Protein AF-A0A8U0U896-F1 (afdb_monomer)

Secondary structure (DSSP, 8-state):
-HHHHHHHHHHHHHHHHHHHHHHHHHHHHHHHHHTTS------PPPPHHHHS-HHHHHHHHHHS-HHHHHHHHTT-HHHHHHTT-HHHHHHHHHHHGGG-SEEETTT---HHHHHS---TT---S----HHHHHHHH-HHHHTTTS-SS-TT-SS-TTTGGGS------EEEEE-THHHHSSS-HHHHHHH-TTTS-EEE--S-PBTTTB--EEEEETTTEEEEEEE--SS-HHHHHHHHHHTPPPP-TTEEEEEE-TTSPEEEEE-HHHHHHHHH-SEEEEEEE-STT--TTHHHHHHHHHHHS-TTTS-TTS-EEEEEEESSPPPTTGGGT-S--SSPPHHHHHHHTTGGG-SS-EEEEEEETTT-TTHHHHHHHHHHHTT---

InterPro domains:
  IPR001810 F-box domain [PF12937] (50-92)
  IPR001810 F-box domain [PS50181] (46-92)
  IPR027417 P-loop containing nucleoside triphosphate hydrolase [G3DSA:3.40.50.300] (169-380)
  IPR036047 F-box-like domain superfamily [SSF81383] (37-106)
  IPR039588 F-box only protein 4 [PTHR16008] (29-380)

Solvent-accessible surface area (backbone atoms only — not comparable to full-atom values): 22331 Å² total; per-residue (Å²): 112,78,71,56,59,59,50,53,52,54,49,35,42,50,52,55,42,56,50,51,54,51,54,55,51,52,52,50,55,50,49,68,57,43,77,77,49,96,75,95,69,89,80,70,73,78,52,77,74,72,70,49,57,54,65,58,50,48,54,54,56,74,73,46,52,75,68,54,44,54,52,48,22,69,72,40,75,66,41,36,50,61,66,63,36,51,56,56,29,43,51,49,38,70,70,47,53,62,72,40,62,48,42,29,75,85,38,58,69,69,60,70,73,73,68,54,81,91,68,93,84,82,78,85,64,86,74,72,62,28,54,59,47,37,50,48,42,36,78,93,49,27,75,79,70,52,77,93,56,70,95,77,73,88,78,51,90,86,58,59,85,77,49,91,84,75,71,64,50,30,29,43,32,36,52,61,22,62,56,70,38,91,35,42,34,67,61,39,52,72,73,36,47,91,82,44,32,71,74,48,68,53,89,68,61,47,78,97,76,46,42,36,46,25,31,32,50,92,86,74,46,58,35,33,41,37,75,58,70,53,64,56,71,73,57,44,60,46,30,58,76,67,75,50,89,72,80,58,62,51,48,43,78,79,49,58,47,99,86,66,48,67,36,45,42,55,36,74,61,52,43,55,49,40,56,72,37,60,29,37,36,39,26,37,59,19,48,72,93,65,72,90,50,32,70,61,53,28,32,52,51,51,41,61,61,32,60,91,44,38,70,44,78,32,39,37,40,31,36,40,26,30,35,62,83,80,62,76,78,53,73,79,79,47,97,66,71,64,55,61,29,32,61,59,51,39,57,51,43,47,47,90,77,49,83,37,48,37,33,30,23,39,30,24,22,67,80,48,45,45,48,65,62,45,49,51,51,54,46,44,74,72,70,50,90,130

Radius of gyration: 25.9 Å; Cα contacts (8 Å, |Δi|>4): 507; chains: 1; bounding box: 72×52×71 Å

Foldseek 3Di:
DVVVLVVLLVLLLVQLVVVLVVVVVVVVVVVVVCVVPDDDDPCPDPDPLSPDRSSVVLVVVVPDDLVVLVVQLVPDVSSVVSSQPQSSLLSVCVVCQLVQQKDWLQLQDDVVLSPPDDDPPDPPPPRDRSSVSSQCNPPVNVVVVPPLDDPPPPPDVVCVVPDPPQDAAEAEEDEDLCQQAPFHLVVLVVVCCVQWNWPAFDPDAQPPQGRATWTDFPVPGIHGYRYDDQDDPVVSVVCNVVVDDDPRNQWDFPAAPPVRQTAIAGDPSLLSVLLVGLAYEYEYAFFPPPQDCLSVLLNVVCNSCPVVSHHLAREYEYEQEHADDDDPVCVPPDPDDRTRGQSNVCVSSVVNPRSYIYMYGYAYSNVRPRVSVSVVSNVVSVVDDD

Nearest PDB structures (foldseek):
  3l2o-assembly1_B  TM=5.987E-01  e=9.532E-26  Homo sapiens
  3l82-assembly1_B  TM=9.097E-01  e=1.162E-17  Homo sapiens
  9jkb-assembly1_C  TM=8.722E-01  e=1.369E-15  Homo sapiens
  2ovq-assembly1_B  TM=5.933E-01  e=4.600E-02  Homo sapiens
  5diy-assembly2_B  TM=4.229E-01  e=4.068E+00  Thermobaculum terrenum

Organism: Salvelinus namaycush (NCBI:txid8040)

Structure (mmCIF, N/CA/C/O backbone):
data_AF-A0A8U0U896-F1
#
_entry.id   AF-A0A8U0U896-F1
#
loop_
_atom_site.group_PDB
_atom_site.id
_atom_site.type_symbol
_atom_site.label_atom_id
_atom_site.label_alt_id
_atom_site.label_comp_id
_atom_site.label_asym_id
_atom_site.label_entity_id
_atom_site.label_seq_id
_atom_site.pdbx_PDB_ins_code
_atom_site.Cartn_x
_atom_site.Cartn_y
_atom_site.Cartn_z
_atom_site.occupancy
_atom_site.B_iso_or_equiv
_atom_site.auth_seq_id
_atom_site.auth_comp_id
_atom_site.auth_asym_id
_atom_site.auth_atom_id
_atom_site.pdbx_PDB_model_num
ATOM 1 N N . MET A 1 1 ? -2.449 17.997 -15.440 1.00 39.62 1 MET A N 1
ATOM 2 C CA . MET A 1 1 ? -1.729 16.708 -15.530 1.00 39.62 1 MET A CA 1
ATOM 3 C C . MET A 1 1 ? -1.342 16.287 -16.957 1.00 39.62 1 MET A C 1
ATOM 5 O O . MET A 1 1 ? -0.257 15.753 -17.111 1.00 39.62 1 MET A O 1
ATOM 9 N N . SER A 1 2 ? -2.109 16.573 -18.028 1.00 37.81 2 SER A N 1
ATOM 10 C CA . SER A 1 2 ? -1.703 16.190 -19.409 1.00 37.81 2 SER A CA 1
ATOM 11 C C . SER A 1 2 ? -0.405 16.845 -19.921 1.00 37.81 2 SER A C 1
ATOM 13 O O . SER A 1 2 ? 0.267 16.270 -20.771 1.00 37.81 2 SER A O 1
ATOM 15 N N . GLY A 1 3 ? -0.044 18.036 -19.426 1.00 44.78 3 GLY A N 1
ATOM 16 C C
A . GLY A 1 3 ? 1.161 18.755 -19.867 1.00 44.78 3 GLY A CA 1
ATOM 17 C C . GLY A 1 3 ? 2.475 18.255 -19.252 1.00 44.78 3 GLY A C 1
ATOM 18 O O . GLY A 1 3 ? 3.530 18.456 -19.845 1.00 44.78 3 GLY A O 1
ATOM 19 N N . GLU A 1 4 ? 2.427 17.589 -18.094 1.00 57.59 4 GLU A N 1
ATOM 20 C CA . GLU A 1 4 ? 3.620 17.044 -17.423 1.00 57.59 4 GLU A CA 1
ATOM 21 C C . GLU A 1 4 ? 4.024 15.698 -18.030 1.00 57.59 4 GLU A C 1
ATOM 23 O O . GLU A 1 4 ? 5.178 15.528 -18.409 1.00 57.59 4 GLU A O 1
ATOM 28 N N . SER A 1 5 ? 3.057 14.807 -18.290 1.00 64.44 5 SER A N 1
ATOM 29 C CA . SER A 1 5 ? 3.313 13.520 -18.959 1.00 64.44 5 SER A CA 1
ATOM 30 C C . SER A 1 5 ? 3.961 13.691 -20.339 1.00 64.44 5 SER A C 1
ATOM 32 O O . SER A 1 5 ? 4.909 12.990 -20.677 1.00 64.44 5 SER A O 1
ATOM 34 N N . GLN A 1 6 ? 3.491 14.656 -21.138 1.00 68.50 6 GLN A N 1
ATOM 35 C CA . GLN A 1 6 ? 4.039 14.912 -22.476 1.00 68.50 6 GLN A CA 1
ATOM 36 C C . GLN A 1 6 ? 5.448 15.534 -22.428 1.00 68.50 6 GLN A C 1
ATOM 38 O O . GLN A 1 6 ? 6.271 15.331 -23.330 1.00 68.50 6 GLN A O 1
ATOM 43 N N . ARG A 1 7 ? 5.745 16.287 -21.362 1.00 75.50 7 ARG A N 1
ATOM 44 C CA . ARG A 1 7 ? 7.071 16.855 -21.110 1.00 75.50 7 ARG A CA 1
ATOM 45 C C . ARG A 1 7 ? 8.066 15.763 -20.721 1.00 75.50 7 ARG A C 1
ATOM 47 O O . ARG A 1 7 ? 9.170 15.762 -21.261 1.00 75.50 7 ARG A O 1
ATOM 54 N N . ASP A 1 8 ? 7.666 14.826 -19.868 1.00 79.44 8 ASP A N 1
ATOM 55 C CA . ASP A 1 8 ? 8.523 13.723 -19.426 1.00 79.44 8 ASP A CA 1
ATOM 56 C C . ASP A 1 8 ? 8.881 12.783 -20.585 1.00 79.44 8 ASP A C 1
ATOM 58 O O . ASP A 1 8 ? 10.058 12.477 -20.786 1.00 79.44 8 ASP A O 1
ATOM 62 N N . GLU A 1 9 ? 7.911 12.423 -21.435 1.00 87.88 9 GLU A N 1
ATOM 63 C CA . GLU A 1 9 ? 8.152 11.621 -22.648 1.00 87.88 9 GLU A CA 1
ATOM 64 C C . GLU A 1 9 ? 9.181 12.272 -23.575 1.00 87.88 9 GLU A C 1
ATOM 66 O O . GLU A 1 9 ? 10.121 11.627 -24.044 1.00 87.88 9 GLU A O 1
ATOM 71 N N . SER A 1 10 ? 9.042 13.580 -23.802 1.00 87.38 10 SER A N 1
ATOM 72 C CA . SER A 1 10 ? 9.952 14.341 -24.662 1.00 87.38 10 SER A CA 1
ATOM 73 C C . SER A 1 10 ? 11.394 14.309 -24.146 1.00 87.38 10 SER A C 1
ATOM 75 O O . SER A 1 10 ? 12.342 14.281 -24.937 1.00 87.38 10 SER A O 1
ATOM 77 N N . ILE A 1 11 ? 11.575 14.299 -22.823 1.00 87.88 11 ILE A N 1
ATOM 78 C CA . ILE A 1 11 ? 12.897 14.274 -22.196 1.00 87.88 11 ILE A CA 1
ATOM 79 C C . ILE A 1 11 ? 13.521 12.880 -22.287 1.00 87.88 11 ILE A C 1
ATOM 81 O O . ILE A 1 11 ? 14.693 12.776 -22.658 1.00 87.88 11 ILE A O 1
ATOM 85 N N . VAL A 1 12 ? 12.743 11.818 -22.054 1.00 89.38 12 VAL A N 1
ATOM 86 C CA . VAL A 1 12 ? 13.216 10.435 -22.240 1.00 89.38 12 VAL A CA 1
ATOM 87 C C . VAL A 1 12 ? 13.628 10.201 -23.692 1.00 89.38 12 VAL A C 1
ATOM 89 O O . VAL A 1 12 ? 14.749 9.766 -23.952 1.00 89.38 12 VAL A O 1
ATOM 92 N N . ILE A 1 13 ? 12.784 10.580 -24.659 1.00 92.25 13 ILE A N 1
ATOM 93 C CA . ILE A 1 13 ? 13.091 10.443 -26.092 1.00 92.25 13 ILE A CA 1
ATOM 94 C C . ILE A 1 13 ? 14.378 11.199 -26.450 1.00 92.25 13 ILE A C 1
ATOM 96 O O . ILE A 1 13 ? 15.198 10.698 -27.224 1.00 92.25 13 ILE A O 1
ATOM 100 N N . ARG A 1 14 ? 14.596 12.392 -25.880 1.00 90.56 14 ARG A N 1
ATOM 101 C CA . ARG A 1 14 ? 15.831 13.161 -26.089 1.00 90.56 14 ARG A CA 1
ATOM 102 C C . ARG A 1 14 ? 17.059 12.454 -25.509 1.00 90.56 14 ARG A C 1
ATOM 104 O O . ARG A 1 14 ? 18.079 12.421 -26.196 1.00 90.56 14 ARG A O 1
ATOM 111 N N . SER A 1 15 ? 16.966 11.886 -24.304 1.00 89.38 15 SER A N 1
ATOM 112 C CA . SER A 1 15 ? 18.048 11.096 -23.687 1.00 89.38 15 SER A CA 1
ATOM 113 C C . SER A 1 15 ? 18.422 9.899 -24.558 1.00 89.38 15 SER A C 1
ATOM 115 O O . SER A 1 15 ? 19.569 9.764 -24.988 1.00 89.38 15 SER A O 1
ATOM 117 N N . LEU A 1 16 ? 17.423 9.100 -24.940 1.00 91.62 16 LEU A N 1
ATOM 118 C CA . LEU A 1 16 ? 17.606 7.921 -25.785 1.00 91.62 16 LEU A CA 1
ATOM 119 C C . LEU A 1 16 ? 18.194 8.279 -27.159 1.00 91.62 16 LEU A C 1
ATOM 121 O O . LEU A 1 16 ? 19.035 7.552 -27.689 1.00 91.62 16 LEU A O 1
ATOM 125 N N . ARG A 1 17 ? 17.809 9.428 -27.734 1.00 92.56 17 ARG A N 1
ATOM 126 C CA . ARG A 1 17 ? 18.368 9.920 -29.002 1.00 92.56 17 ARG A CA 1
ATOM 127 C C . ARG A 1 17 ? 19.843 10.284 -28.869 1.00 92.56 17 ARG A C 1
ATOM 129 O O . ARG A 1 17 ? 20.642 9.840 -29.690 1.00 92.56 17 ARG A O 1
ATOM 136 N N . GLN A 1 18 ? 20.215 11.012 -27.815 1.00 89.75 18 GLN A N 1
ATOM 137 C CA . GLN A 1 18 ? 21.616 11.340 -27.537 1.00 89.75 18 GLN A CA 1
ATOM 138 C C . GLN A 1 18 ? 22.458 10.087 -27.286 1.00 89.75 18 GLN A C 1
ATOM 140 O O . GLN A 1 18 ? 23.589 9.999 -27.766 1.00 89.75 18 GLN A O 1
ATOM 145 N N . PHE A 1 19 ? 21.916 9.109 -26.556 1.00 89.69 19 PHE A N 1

_TASK STATEMENT_.
Return, with no change at all, every line in the entries above from the line containing "ATOM 100 N N" through the line containing "ATOM 111 N N".

_WRITTEN SOLUTION_.
ATOM 100 N N . ARG A 1 14 ? 14.596 12.392 -25.880 1.00 90.56 14 ARG A N 1
ATOM 101 C CA . ARG A 1 14 ? 15.831 13.161 -26.089 1.00 90.56 14 ARG A CA 1
ATOM 102 C C . ARG A 1 14 ? 17.059 12.454 -25.509 1.00 90.56 14 ARG A C 1
ATOM 104 O O . ARG A 1 14 ? 18.079 12.421 -26.196 1.00 90.56 14 ARG A O 1
ATOM 111 N N . SER A 1 15 ? 16.966 11.886 -24.304 1.00 89.38 15 SER A N 1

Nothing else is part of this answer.